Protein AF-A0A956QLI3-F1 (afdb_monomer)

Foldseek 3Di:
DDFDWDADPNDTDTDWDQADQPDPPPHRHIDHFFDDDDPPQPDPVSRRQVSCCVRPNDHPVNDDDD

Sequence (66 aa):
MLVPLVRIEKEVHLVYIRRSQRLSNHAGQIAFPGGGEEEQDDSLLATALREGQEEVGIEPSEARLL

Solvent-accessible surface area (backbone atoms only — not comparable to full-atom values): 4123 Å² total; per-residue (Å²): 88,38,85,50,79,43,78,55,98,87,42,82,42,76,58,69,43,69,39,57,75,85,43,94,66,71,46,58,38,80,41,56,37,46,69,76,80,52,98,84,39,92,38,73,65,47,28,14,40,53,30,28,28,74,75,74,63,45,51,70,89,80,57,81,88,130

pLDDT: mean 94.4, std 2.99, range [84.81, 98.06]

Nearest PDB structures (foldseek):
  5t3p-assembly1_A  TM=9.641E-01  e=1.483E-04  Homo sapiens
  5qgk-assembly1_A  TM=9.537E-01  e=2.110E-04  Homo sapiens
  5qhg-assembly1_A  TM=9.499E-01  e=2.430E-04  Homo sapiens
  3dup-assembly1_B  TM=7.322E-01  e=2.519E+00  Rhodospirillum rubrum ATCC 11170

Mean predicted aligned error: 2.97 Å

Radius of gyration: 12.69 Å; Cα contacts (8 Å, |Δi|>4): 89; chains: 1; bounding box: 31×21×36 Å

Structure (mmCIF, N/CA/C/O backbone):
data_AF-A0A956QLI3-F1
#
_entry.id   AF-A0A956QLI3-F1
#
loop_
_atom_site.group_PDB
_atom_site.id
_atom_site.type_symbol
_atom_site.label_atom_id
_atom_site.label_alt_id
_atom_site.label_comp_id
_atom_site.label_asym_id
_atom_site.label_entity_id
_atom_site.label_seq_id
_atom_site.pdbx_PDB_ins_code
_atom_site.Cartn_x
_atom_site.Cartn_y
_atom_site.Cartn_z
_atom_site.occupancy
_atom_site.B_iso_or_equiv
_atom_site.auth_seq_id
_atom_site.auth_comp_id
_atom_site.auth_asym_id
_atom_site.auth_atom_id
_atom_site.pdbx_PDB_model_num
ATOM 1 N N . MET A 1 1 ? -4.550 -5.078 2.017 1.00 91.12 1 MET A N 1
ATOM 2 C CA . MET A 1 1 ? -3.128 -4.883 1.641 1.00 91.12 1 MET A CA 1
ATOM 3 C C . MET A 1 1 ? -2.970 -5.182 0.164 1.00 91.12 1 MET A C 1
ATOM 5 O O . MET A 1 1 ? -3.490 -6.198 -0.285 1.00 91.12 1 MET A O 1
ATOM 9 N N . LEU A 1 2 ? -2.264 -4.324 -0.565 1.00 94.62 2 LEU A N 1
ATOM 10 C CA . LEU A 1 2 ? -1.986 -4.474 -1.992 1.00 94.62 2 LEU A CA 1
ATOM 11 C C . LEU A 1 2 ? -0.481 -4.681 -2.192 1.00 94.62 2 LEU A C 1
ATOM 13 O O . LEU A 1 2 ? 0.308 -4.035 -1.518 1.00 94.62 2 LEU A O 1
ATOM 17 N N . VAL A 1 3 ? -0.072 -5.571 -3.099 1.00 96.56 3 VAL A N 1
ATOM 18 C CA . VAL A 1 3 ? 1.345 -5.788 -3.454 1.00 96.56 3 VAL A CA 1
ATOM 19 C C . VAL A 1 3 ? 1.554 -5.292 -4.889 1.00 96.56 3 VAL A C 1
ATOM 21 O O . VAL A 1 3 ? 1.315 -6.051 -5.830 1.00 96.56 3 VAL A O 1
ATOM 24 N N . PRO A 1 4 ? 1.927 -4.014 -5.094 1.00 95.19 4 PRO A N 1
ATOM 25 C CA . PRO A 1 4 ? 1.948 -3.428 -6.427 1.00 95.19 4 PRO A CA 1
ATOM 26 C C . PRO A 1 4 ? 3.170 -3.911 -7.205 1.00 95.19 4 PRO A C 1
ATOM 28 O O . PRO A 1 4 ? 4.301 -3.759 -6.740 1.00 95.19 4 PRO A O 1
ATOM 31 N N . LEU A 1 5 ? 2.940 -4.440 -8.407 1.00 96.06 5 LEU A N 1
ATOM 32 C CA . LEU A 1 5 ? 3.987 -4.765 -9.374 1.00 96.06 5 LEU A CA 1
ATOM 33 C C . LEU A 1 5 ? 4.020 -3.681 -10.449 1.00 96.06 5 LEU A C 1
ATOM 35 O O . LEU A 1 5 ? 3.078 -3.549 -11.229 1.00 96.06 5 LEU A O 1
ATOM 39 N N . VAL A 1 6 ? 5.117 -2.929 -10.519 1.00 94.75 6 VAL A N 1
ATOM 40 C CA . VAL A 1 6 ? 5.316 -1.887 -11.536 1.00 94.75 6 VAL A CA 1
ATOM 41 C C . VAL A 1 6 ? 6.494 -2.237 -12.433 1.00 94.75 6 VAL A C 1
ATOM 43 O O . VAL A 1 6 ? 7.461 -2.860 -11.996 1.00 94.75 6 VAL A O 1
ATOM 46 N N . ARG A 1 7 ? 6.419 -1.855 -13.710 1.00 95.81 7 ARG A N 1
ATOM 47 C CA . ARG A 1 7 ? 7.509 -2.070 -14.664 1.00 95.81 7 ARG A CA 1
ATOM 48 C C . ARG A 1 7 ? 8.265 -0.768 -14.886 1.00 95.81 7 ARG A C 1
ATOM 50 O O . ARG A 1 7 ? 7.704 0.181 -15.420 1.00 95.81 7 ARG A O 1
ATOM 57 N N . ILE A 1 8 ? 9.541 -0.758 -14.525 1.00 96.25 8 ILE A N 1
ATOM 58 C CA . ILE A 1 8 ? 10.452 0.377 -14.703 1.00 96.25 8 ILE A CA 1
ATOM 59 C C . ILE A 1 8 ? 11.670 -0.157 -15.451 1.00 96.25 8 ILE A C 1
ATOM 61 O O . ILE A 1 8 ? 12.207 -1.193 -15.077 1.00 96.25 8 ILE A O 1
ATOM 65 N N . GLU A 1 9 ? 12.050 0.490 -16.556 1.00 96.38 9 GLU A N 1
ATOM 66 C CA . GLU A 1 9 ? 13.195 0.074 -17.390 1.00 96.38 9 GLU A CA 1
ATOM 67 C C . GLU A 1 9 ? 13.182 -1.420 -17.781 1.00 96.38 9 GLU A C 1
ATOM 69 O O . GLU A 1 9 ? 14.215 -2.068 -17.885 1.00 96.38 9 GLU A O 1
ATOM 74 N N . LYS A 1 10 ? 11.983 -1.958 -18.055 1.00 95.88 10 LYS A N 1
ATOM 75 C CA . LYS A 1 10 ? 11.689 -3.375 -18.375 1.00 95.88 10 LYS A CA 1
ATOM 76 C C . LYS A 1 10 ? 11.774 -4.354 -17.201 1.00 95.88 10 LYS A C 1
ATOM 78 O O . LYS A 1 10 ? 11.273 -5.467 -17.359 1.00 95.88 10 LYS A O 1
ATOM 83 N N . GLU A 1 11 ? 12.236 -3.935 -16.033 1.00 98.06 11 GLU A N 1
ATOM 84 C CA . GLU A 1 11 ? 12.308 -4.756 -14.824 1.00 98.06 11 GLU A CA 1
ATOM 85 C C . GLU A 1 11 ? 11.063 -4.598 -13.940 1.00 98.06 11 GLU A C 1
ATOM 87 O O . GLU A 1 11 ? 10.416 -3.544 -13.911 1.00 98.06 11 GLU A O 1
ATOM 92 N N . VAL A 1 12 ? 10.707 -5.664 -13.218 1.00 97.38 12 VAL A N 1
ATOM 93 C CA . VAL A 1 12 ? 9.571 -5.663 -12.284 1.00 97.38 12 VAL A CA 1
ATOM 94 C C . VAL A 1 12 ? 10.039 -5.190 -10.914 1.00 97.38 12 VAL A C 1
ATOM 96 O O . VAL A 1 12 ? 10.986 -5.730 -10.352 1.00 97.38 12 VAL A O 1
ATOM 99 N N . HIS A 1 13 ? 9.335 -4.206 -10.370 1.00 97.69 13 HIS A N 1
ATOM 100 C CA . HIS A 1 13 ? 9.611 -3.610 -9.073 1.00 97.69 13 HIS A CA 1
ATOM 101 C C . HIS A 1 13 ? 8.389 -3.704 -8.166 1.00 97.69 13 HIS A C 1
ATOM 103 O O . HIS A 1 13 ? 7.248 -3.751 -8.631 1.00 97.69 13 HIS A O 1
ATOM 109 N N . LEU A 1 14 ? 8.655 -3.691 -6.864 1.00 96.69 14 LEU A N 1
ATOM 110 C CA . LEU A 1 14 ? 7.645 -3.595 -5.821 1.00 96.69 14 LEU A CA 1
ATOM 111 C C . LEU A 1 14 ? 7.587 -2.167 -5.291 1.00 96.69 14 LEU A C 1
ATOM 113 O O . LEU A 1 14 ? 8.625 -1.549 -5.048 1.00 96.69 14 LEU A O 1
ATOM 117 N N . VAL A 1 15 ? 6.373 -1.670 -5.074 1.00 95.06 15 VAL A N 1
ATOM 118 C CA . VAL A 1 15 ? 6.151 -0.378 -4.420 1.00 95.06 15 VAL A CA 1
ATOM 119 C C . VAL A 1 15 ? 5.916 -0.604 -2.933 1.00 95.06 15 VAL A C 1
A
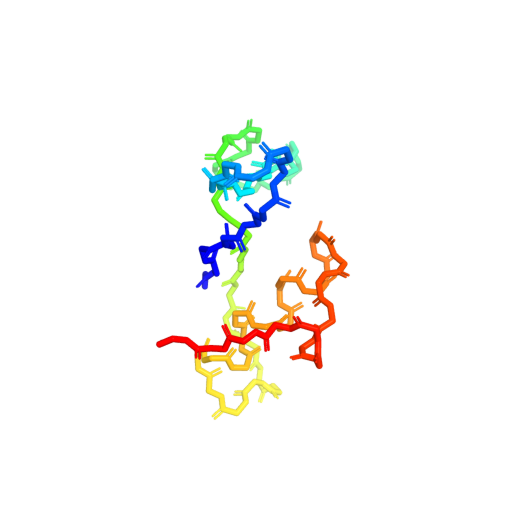TOM 121 O O . VAL A 1 15 ? 5.092 -1.425 -2.534 1.00 95.06 15 VAL A O 1
ATOM 124 N N . TYR A 1 16 ? 6.639 0.161 -2.122 1.00 97.06 16 TYR A N 1
ATOM 125 C CA . TYR A 1 16 ? 6.498 
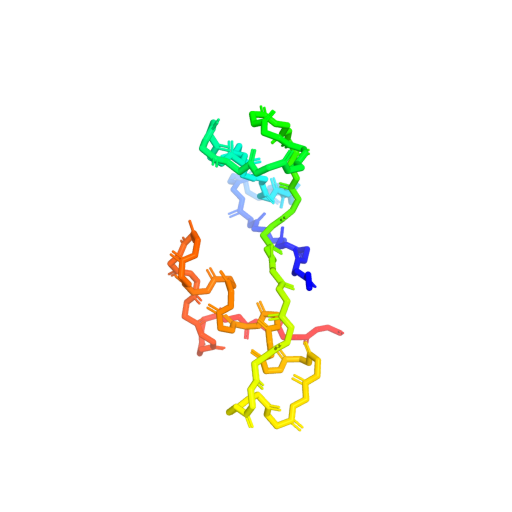0.194 -0.674 1.00 97.06 16 TYR A CA 1
ATOM 126 C C . TYR A 1 16 ? 6.195 1.614 -0.218 1.00 97.06 16 TYR A C 1
ATOM 128 O O . TYR A 1 16 ? 6.599 2.585 -0.859 1.00 97.06 16 TYR A O 1
ATOM 136 N N . ILE A 1 17 ? 5.559 1.723 0.941 1.00 95.56 17 ILE A N 1
ATOM 137 C CA . ILE A 1 17 ? 5.358 2.979 1.651 1.00 95.56 17 ILE A CA 1
ATOM 138 C C . ILE A 1 17 ? 6.144 2.990 2.951 1.00 95.56 17 ILE A C 1
ATOM 140 O O . ILE A 1 17 ? 6.457 1.952 3.541 1.00 95.56 17 ILE A O 1
ATOM 144 N N . ARG A 1 18 ? 6.414 4.199 3.437 1.00 96.12 18 ARG A N 1
ATOM 145 C CA . ARG A 1 18 ? 6.816 4.415 4.821 1.00 96.12 18 ARG A CA 1
ATOM 146 C C . ARG A 1 18 ? 5.604 4.891 5.604 1.00 96.12 18 ARG A C 1
ATOM 148 O O . ARG A 1 18 ? 5.085 5.972 5.336 1.00 96.12 18 ARG A O 1
ATOM 155 N N . ARG A 1 19 ? 5.181 4.104 6.591 1.00 93.50 19 ARG A N 1
ATOM 156 C CA . ARG A 1 19 ? 4.012 4.419 7.418 1.00 93.50 19 ARG A CA 1
ATOM 157 C C . ARG A 1 19 ? 4.205 5.736 8.170 1.00 93.50 19 ARG A C 1
ATOM 159 O O . ARG A 1 19 ? 5.308 6.046 8.629 1.00 93.50 19 ARG A O 1
ATOM 166 N N . SER A 1 20 ? 3.118 6.491 8.333 1.00 91.62 20 SER A N 1
ATOM 167 C CA . SER A 1 20 ? 3.124 7.748 9.086 1.00 91.62 20 SER A CA 1
ATOM 168 C C . SER A 1 20 ? 3.706 7.561 10.490 1.00 91.62 20 SER A C 1
ATOM 170 O O . SER A 1 20 ? 3.426 6.580 11.178 1.00 91.62 20 SER A O 1
ATOM 172 N N . GLN A 1 21 ? 4.484 8.544 10.942 1.00 92.50 21 GLN A N 1
ATOM 173 C CA . GLN A 1 21 ? 5.039 8.570 12.299 1.00 92.50 21 GLN A CA 1
ATOM 174 C C . GLN A 1 21 ? 3.965 8.769 13.382 1.00 92.50 21 GLN A C 1
ATOM 176 O O . GLN A 1 21 ? 4.243 8.600 14.562 1.00 92.50 21 GLN A O 1
ATOM 181 N N . ARG A 1 22 ? 2.744 9.161 12.993 1.00 91.00 22 ARG A N 1
ATOM 182 C CA . ARG A 1 22 ? 1.634 9.447 13.915 1.00 91.00 22 ARG A CA 1
ATOM 183 C C . ARG A 1 22 ? 0.798 8.216 14.271 1.00 91.00 22 ARG A C 1
ATOM 185 O O . ARG A 1 22 ? -0.128 8.333 15.065 1.00 91.00 22 ARG A O 1
ATOM 192 N N . LEU A 1 23 ? 1.077 7.066 13.661 1.00 86.38 23 LEU A N 1
ATOM 193 C CA . LEU A 1 23 ? 0.330 5.839 13.921 1.00 86.38 23 LEU A CA 1
ATOM 194 C C . LEU A 1 23 ? 0.677 5.278 15.301 1.00 86.38 23 LEU A C 1
ATOM 196 O O . LEU A 1 23 ? 1.834 5.280 15.708 1.00 86.38 23 LEU A O 1
ATOM 200 N N . SER A 1 24 ? -0.326 4.755 16.005 1.00 85.25 24 SER A N 1
ATOM 201 C CA . SER A 1 24 ? -0.133 4.099 17.304 1.00 85.25 24 SER A CA 1
ATOM 202 C C . SER A 1 24 ? 0.707 2.825 17.191 1.00 85.25 24 SER A C 1
ATOM 204 O O . SER A 1 24 ? 1.507 2.533 18.074 1.00 85.25 24 SER A O 1
ATOM 206 N N . ASN A 1 25 ? 0.563 2.102 16.077 1.00 84.81 25 ASN A N 1
ATOM 207 C CA . ASN A 1 25 ? 1.270 0.859 15.795 1.00 84.81 25 ASN A CA 1
ATOM 208 C C . ASN A 1 25 ? 2.102 0.981 14.512 1.00 84.81 25 ASN A C 1
ATOM 210 O O . ASN A 1 25 ? 1.655 1.560 13.519 1.00 84.81 25 ASN A O 1
ATOM 214 N N . HIS A 1 26 ? 3.294 0.376 14.519 1.00 84.81 26 HIS A N 1
ATOM 215 C CA . HIS A 1 26 ? 4.173 0.253 13.344 1.00 84.81 26 HIS A CA 1
ATOM 216 C C . HIS A 1 26 ? 4.565 1.592 12.683 1.00 84.81 26 HIS A C 1
ATOM 218 O O . HIS A 1 26 ? 4.842 1.644 11.482 1.00 84.81 26 HIS A O 1
ATOM 224 N N . ALA A 1 27 ? 4.598 2.681 13.457 1.00 91.62 27 ALA A N 1
ATOM 225 C CA . ALA A 1 27 ? 4.989 4.005 12.984 1.00 91.62 27 ALA A CA 1
ATOM 226 C C . ALA A 1 27 ? 6.365 3.991 12.297 1.00 91.62 27 ALA A C 1
ATOM 228 O O . ALA A 1 27 ? 7.326 3.404 12.797 1.00 91.62 27 ALA A O 1
ATOM 229 N N . GLY A 1 28 ? 6.459 4.637 11.133 1.00 92.81 28 GLY A N 1
ATOM 230 C CA . GLY A 1 28 ? 7.713 4.797 10.396 1.00 92.81 28 GLY A CA 1
ATOM 231 C C . GLY A 1 28 ? 8.264 3.536 9.720 1.00 92.81 28 GLY A C 1
ATOM 23
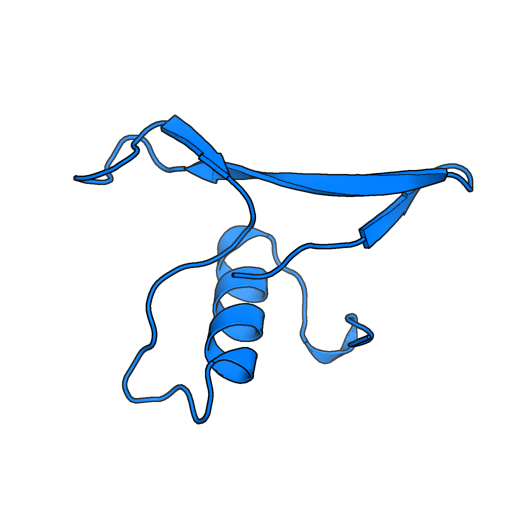2 O O . GLY A 1 28 ? 9.304 3.651 9.066 1.00 92.81 28 GLY A O 1
ATOM 233 N N . GLN A 1 29 ? 7.608 2.376 9.856 1.00 95.62 29 GLN A N 1
ATOM 234 C CA . GLN A 1 29 ? 8.028 1.117 9.231 1.00 95.62 29 GLN A CA 1
ATOM 235 C C . GLN A 1 29 ? 7.783 1.124 7.716 1.00 95.62 29 GLN A C 1
ATOM 237 O O . GLN A 1 29 ? 6.894 1.820 7.219 1.00 95.62 29 GLN A O 1
ATOM 242 N N . ILE A 1 30 ? 8.582 0.333 6.994 1.00 96.62 30 ILE A N 1
ATOM 243 C CA . ILE A 1 30 ? 8.352 0.035 5
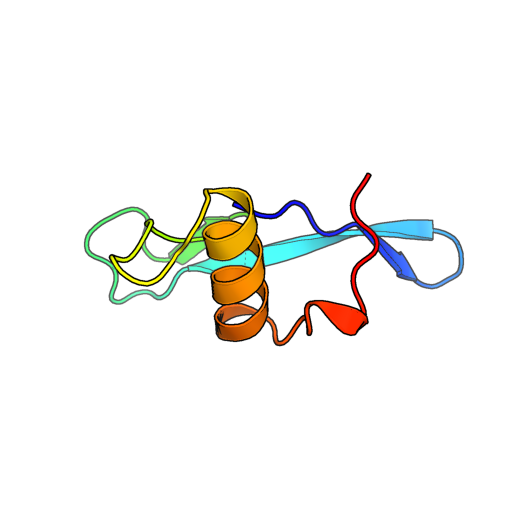.579 1.00 96.62 30 ILE A CA 1
ATOM 244 C C . ILE A 1 30 ? 7.272 -1.038 5.483 1.00 96.62 30 ILE A C 1
ATOM 246 O O . ILE A 1 30 ? 7.357 -2.060 6.163 1.00 96.62 30 ILE A O 1
ATOM 250 N N . ALA A 1 31 ? 6.264 -0.796 4.655 1.00 95.44 31 ALA A N 1
ATOM 251 C CA . ALA A 1 31 ? 5.150 -1.708 4.447 1.00 95.44 31 ALA A CA 1
ATOM 252 C C . ALA A 1 31 ? 4.677 -1.653 2.993 1.00 95.44 31 ALA A C 1
ATOM 254 O O . ALA A 1 31 ? 5.029 -0.742 2.242 1.00 95.44 31 ALA A O 1
ATOM 255 N N . PHE A 1 32 ? 3.862 -2.625 2.606 1.00 96.88 32 PHE A N 1
ATOM 256 C CA . PHE A 1 32 ? 3.033 -2.489 1.416 1.00 96.88 32 PHE A CA 1
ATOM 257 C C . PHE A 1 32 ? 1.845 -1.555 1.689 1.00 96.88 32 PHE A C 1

────────

Problem details: Only one stretch of the listing above is to be duplicated: the lines from the one containing "ATOM 76 C C" through the one containing "ATOM 128 O O", both included. Copy them exactly, minus the pictures.

Solution for this problem:
ATOM 76 C C . LYS A 1 10 ? 11.774 -4.354 -17.201 1.00 95.88 10 LYS A C 1
ATOM 78 O O . LYS A 1 10 ? 11.273 -5.467 -17.359 1.00 95.88 10 LYS A O 1
ATOM 83 N N . GLU A 1 11 ? 12.236 -3.935 -16.033 1.00 98.06 11 GLU A N 1
ATOM 84 C CA . GLU A 1 11 ? 12.308 -4.756 -14.824 1.00 98.06 11 GLU A CA 1
ATOM 85 C C . GLU A 1 11 ? 11.063 -4.598 -13.940 1.00 98.06 11 GLU A C 1
ATOM 87 O O . GLU A 1 11 ? 10.416 -3.544 -13.911 1.00 98.06 11 GLU A O 1
ATOM 92 N N . VAL A 1 12 ? 10.707 -5.664 -13.218 1.00 97.38 12 VAL A N 1
ATOM 93 C CA . VAL A 1 12 ? 9.571 -5.663 -12.284 1.00 97.38 12 VAL A CA 1
ATOM 94 C C . VAL A 1 12 ? 10.039 -5.190 -10.914 1.00 97.38 12 VAL A C 1
ATOM 96 O O . VAL A 1 12 ? 10.986 -5.730 -10.352 1.00 97.38 12 VAL A O 1
ATOM 99 N N . HIS A 1 13 ? 9.335 -4.206 -10.370 1.00 97.69 13 HIS A N 1
ATOM 100 C CA . HIS A 1 13 ? 9.611 -3.610 -9.073 1.00 97.69 13 HIS A CA 1
ATOM 101 C C . HIS A 1 13 ? 8.389 -3.704 -8.166 1.00 97.69 13 HIS A C 1
ATOM 103 O O . HIS A 1 13 ? 7.248 -3.751 -8.631 1.00 97.69 13 HIS A O 1
ATOM 109 N N . LEU A 1 14 ? 8.655 -3.691 -6.864 1.00 96.69 14 LEU A N 1
ATOM 110 C CA . LEU A 1 14 ? 7.645 -3.595 -5.821 1.00 96.69 14 LEU A CA 1
ATOM 111 C C . LEU A 1 14 ? 7.587 -2.167 -5.291 1.00 96.69 14 LEU A C 1
ATOM 113 O O . LEU A 1 14 ? 8.625 -1.549 -5.048 1.00 96.69 14 LEU A O 1
ATOM 117 N N . VAL A 1 15 ? 6.373 -1.670 -5.074 1.00 95.06 15 VAL A N 1
ATOM 118 C CA . VAL A 1 15 ? 6.151 -0.378 -4.420 1.00 95.06 15 VAL A CA 1
ATOM 119 C C . VAL A 1 15 ? 5.916 -0.604 -2.933 1.00 95.06 15 VAL A C 1
A
TOM 121 O O . VAL A 1 15 ? 5.092 -1.425 -2.534 1.00 95.06 15 VAL A O 1
ATOM 124 N N . TYR A 1 16 ? 6.639 0.161 -2.122 1.00 97.06 16 TYR A N 1
ATOM 125 C CA . TYR A 1 16 ? 6.498 
0.194 -0.674 1.00 97.06 16 TYR A CA 1
ATOM 126 C C . TYR A 1 16 ? 6.195 1.614 -0.218 1.00 97.06 16 TYR A C 1
ATOM 128 O O . TYR A 1 16 ? 6.599 2.585 -0.859 1.00 97.06 16 TYR A O 1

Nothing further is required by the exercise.